» **What to do**: Every line containing the word "Protein" must be pulled from the records.
═══
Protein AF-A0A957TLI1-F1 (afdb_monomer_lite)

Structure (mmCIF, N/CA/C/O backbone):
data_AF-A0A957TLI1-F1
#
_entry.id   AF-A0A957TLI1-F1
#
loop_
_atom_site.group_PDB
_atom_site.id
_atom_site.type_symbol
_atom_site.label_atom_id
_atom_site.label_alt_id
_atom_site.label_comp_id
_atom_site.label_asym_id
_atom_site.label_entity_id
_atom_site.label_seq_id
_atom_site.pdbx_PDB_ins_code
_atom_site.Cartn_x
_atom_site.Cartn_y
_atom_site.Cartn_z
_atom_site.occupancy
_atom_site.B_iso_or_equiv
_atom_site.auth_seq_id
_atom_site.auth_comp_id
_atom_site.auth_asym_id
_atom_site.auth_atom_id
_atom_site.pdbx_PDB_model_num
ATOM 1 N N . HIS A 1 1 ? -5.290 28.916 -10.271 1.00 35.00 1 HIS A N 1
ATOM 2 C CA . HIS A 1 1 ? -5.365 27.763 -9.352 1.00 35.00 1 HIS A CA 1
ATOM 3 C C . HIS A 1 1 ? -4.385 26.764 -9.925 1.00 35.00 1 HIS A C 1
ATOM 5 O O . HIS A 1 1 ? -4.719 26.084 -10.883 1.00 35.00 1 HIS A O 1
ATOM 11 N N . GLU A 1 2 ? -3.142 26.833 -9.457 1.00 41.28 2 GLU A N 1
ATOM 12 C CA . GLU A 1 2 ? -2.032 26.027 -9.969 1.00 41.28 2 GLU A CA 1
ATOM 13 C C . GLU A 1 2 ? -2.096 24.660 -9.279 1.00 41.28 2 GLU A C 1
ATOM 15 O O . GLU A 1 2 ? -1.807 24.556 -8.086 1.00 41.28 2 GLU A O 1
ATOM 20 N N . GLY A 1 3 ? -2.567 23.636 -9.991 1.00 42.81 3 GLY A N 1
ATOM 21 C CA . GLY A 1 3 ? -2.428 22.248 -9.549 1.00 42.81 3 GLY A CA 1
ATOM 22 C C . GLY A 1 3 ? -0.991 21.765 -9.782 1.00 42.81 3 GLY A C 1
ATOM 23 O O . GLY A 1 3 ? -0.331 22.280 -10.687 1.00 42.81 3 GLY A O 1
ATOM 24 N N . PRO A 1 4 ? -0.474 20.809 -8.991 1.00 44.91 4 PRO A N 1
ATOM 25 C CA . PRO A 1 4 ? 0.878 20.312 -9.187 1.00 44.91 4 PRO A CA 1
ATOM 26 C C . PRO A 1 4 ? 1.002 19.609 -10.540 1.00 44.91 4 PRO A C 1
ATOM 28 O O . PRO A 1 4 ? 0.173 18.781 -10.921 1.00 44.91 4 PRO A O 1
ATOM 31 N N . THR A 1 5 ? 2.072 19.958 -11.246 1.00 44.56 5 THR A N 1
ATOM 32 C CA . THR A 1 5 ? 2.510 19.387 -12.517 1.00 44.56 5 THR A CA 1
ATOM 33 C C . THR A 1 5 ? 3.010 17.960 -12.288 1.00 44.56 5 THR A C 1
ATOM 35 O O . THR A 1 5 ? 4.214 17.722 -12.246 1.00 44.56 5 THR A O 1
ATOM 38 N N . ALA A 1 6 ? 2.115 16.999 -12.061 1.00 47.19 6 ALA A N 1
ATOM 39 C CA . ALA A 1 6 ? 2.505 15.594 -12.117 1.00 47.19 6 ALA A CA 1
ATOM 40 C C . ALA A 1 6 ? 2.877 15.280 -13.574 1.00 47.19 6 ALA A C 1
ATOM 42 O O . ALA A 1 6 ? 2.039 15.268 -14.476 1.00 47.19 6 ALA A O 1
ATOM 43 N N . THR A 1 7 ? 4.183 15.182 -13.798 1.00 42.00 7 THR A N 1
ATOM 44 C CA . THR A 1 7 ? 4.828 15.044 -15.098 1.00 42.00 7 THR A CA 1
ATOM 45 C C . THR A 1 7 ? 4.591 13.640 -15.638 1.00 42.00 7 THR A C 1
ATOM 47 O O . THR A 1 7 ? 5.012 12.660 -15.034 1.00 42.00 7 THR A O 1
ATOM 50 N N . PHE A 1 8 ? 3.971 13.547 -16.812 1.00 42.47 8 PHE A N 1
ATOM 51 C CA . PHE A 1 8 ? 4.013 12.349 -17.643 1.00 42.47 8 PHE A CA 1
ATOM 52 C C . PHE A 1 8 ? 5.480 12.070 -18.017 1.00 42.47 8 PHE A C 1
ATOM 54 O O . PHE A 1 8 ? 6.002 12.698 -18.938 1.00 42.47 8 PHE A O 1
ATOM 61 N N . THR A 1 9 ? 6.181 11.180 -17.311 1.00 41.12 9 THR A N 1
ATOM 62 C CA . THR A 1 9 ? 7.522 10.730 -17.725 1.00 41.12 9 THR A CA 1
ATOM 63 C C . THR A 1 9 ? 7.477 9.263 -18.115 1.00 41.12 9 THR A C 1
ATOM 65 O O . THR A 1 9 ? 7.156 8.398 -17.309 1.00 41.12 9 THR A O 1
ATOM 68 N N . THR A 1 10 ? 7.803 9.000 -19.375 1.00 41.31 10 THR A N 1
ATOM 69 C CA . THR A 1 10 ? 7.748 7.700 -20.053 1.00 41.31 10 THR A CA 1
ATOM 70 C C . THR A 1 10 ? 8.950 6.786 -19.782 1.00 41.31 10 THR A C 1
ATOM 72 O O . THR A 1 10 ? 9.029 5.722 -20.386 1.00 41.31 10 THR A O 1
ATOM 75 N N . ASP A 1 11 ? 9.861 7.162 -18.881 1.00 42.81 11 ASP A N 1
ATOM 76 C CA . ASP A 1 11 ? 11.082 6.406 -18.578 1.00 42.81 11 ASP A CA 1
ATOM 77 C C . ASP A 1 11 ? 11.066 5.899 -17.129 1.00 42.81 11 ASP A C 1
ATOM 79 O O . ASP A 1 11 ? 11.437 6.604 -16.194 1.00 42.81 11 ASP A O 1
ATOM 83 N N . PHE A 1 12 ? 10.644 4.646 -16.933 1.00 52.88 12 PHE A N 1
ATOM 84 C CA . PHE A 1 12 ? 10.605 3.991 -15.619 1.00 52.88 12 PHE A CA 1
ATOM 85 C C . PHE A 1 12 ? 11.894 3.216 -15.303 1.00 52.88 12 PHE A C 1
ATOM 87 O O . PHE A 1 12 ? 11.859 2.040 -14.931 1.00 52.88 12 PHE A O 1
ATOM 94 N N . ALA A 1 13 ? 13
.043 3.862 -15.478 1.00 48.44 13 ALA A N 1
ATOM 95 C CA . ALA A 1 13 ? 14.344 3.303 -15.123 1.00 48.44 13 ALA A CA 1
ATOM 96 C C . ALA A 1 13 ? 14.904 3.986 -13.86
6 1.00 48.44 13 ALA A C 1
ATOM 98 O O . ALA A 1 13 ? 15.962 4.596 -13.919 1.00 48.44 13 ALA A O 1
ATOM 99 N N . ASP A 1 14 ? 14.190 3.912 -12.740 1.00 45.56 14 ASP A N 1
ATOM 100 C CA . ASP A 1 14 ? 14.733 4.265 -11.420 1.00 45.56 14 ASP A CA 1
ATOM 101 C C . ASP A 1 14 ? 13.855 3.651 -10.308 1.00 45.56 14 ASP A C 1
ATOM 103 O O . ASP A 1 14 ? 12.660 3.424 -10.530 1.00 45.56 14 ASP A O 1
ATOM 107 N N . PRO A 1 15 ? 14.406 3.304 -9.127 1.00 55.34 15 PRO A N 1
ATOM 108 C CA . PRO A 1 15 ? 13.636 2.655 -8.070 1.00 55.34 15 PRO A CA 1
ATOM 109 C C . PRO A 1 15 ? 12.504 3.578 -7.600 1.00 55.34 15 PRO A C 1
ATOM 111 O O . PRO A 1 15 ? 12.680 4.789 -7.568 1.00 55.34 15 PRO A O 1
═══
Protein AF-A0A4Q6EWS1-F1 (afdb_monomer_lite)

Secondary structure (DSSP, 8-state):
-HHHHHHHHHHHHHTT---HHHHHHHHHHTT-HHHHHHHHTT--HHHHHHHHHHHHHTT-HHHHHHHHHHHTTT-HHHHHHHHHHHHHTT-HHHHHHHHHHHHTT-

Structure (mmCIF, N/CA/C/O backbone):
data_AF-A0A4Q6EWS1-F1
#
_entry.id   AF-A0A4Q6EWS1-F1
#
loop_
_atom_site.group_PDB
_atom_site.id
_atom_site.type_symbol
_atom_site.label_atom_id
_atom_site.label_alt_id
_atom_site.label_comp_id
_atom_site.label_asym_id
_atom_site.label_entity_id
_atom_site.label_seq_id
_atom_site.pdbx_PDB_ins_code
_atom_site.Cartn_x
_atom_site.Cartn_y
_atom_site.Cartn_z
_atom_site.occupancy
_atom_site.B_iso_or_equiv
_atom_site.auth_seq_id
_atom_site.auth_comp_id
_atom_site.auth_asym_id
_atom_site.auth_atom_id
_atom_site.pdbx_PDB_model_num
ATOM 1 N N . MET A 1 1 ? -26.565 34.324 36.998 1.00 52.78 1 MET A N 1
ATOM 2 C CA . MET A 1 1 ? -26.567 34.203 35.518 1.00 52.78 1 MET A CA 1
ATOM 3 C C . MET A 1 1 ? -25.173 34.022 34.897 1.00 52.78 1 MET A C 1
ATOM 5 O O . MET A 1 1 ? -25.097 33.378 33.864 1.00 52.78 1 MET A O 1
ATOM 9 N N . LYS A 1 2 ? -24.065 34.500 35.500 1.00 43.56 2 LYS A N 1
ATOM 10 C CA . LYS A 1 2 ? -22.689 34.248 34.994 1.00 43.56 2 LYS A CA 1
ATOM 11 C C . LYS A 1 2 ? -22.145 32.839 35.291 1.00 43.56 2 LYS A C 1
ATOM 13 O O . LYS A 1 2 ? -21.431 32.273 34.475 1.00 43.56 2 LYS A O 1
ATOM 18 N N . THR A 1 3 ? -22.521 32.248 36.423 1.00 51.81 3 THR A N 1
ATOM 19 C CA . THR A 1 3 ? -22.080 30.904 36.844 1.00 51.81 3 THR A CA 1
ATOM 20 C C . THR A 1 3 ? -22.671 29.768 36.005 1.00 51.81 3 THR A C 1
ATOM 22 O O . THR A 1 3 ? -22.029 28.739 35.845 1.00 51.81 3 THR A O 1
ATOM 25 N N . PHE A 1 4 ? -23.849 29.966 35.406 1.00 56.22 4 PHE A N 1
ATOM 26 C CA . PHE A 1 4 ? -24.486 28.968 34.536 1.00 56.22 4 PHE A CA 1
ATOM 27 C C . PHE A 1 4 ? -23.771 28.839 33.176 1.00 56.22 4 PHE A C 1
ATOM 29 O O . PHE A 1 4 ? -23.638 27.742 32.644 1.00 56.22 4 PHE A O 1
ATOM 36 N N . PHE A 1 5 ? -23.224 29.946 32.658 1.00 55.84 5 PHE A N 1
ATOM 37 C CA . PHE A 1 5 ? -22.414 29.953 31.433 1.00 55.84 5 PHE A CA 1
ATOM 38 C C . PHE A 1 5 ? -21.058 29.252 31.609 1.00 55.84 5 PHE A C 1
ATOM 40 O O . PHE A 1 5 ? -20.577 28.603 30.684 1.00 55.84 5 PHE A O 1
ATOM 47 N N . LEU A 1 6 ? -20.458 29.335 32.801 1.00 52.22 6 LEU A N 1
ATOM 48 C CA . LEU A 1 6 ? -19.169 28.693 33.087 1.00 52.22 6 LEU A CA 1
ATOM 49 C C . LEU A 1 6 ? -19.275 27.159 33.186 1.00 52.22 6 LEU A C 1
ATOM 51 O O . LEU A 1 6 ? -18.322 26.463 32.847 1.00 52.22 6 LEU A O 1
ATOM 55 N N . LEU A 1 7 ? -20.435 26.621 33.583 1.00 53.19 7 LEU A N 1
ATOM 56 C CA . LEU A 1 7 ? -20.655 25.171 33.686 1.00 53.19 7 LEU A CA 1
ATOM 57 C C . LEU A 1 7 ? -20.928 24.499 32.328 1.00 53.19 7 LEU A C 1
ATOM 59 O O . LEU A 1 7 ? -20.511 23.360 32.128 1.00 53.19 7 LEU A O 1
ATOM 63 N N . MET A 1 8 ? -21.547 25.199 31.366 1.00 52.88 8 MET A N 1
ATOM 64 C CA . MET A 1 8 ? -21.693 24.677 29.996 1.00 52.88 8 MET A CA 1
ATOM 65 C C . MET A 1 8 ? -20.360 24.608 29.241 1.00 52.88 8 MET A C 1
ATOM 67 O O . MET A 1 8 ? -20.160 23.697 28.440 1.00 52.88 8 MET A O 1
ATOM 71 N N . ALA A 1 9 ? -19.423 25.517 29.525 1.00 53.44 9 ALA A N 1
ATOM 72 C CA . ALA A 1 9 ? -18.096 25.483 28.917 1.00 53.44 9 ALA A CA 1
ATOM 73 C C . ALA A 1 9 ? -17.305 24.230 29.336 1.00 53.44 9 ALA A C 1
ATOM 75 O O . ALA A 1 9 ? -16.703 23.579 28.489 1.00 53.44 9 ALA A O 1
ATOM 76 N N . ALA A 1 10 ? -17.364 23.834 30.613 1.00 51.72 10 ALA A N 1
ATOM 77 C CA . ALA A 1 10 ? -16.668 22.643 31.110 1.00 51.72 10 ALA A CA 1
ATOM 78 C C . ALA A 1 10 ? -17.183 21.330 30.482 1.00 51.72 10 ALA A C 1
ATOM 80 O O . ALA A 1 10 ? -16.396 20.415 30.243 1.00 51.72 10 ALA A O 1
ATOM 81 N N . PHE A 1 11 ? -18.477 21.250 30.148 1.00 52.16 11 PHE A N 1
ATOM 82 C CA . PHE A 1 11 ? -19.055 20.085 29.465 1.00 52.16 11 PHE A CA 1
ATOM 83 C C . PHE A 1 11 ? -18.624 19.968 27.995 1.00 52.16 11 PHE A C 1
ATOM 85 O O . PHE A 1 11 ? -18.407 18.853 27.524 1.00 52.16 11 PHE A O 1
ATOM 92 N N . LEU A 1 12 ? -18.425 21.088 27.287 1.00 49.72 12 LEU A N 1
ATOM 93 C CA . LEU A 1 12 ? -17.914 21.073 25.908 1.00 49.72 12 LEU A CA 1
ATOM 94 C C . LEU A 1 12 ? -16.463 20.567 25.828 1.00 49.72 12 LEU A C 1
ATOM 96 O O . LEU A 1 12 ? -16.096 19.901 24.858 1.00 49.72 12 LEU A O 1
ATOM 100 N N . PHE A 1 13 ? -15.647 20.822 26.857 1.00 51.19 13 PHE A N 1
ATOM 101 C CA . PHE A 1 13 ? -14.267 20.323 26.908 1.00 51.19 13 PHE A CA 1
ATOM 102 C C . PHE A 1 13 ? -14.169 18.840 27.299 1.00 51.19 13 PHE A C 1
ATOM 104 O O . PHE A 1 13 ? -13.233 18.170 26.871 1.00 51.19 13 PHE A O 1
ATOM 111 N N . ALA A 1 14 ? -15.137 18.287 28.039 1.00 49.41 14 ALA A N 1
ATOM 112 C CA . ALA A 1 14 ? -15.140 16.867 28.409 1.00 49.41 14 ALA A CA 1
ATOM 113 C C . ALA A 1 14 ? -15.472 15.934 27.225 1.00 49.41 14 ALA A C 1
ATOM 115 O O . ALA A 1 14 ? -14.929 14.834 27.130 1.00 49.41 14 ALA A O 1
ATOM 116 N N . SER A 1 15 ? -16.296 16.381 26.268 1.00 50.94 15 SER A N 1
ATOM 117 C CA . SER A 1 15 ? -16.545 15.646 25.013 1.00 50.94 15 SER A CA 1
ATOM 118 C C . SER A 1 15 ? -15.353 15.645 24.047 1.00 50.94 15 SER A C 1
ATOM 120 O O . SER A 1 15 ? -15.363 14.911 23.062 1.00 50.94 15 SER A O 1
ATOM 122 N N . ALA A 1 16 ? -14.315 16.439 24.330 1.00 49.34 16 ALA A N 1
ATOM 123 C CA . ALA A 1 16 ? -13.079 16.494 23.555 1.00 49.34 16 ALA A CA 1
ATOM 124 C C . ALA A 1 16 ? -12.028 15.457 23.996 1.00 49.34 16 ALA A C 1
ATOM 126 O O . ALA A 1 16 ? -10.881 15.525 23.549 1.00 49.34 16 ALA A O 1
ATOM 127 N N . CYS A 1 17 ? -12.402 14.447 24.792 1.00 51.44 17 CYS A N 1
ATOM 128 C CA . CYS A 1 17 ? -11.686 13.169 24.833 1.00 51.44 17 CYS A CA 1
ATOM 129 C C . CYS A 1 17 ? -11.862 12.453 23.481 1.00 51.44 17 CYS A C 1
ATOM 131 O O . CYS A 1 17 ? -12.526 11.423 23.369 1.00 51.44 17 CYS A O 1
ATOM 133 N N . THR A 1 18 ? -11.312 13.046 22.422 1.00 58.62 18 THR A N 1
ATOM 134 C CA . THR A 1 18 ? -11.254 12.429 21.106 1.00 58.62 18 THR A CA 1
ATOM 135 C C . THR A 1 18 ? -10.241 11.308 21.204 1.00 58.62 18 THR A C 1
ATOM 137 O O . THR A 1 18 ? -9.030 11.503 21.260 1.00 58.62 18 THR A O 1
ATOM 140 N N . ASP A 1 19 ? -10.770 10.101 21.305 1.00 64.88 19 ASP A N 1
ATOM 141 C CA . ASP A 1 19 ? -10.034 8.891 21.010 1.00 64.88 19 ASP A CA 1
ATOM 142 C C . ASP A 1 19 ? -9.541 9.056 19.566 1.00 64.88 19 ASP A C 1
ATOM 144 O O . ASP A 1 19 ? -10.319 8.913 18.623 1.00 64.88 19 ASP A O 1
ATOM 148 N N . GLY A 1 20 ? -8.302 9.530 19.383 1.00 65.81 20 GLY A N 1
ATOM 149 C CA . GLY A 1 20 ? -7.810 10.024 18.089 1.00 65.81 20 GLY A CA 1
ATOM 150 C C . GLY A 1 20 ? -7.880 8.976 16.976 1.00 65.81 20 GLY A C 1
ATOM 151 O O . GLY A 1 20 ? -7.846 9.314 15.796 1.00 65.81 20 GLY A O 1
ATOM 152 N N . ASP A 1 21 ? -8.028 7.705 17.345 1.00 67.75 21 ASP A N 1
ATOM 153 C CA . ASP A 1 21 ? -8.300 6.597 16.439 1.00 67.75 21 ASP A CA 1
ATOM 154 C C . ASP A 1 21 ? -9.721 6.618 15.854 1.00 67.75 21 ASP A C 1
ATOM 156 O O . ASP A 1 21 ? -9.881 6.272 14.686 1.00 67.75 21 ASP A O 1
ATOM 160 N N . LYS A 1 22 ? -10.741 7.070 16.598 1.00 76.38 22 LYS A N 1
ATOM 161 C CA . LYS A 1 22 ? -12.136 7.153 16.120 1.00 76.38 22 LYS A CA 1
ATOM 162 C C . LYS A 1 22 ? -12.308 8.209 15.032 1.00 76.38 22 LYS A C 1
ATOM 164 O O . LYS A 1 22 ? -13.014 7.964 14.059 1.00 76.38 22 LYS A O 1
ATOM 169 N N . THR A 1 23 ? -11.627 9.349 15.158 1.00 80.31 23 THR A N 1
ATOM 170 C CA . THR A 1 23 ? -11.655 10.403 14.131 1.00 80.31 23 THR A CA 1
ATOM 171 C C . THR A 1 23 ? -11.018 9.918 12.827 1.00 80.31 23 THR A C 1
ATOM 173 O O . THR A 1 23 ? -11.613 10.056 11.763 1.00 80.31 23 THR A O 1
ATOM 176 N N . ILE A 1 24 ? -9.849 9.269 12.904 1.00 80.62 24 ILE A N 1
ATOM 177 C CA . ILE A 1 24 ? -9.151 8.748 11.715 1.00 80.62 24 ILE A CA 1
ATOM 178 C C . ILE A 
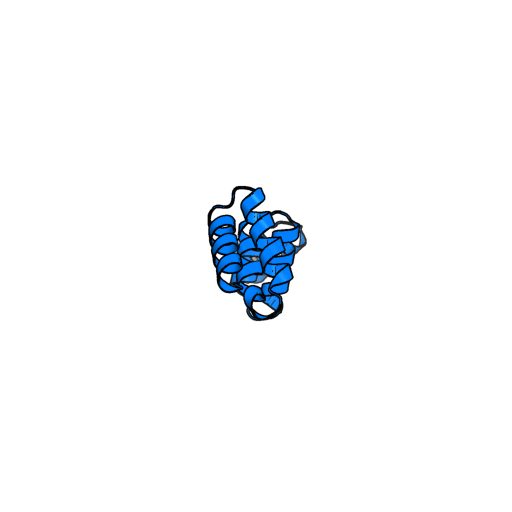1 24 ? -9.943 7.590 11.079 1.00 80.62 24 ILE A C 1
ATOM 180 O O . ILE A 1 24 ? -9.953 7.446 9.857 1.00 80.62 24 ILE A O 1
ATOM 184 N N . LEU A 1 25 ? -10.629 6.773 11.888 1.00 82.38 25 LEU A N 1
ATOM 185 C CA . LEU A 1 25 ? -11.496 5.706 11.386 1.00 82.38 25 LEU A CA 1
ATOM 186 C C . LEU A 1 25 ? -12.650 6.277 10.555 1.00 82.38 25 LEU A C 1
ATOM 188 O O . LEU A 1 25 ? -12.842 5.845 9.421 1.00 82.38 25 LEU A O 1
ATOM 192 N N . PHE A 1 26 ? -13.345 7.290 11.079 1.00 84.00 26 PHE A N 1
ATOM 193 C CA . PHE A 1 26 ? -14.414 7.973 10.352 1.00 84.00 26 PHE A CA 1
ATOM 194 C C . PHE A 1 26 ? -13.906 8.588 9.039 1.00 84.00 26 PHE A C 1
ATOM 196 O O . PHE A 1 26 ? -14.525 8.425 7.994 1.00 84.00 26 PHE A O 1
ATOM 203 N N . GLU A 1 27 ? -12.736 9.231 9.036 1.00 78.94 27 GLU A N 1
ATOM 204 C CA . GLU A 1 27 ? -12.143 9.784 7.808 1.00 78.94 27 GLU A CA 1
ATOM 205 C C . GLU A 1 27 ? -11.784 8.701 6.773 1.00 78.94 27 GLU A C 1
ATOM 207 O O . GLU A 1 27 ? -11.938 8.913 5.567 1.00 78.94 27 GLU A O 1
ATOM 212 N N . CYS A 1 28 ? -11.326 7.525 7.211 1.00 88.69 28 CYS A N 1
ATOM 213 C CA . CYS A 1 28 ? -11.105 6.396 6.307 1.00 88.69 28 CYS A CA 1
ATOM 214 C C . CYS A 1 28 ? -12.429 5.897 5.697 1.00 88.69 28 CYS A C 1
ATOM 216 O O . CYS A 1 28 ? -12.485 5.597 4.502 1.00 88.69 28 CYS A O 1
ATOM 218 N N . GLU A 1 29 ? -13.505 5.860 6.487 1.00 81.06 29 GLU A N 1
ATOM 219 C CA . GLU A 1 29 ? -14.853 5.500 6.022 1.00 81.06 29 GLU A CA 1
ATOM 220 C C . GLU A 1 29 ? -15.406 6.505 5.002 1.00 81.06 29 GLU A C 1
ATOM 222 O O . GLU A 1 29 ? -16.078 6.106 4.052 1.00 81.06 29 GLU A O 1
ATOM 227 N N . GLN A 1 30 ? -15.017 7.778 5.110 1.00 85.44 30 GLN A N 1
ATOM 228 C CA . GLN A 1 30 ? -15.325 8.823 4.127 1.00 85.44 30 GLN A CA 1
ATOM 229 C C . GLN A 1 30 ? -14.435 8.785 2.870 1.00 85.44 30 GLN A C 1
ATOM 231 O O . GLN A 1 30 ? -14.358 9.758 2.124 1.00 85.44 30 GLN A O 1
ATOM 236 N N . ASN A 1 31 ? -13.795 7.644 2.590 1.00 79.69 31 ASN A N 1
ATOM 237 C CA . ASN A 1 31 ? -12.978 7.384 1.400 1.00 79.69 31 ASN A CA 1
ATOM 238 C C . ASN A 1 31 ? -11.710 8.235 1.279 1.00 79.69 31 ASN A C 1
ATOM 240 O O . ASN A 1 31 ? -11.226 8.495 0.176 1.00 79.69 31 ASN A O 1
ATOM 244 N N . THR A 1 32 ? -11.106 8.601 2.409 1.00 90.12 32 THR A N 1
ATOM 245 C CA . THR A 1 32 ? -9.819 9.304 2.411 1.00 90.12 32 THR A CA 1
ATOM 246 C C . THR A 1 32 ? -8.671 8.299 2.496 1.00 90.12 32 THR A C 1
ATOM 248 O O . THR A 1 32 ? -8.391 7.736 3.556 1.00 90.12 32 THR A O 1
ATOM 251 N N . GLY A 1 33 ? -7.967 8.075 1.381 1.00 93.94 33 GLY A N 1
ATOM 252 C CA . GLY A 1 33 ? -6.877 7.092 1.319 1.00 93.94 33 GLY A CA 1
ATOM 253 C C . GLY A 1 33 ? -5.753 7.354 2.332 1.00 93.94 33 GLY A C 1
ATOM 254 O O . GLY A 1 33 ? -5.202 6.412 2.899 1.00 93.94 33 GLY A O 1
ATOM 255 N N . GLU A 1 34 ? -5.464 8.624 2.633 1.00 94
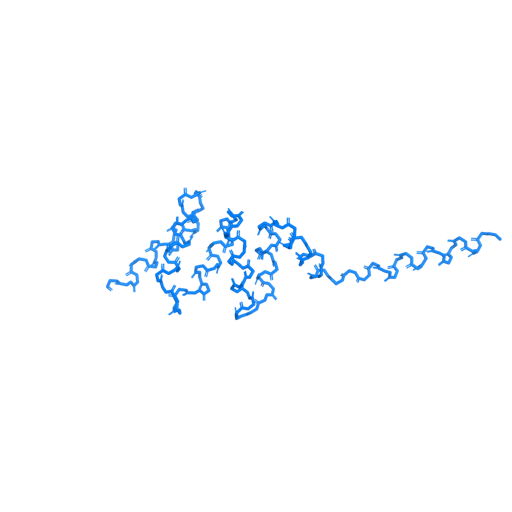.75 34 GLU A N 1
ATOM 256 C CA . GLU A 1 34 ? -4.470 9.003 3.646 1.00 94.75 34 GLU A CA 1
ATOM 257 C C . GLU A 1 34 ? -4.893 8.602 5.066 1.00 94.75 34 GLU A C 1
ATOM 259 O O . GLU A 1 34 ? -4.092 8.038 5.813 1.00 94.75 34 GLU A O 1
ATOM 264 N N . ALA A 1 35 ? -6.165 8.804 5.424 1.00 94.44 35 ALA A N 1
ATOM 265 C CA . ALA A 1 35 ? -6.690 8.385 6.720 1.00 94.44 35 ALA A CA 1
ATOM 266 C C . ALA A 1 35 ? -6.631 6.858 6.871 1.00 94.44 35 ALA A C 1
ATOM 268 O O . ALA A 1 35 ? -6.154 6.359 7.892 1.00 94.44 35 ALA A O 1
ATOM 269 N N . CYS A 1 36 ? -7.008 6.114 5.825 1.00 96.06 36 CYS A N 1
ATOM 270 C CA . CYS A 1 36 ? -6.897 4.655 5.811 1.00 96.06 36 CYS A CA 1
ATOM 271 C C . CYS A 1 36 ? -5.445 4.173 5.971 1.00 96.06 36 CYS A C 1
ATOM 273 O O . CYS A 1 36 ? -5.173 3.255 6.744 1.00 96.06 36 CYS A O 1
═══
» **Solution to this problem**:
Protein AF-A0A957TLI1-F1 (afdb_monomer_lite)
Protein AF-A0A4Q6EWS1-F1 (afdb_monomer_lite)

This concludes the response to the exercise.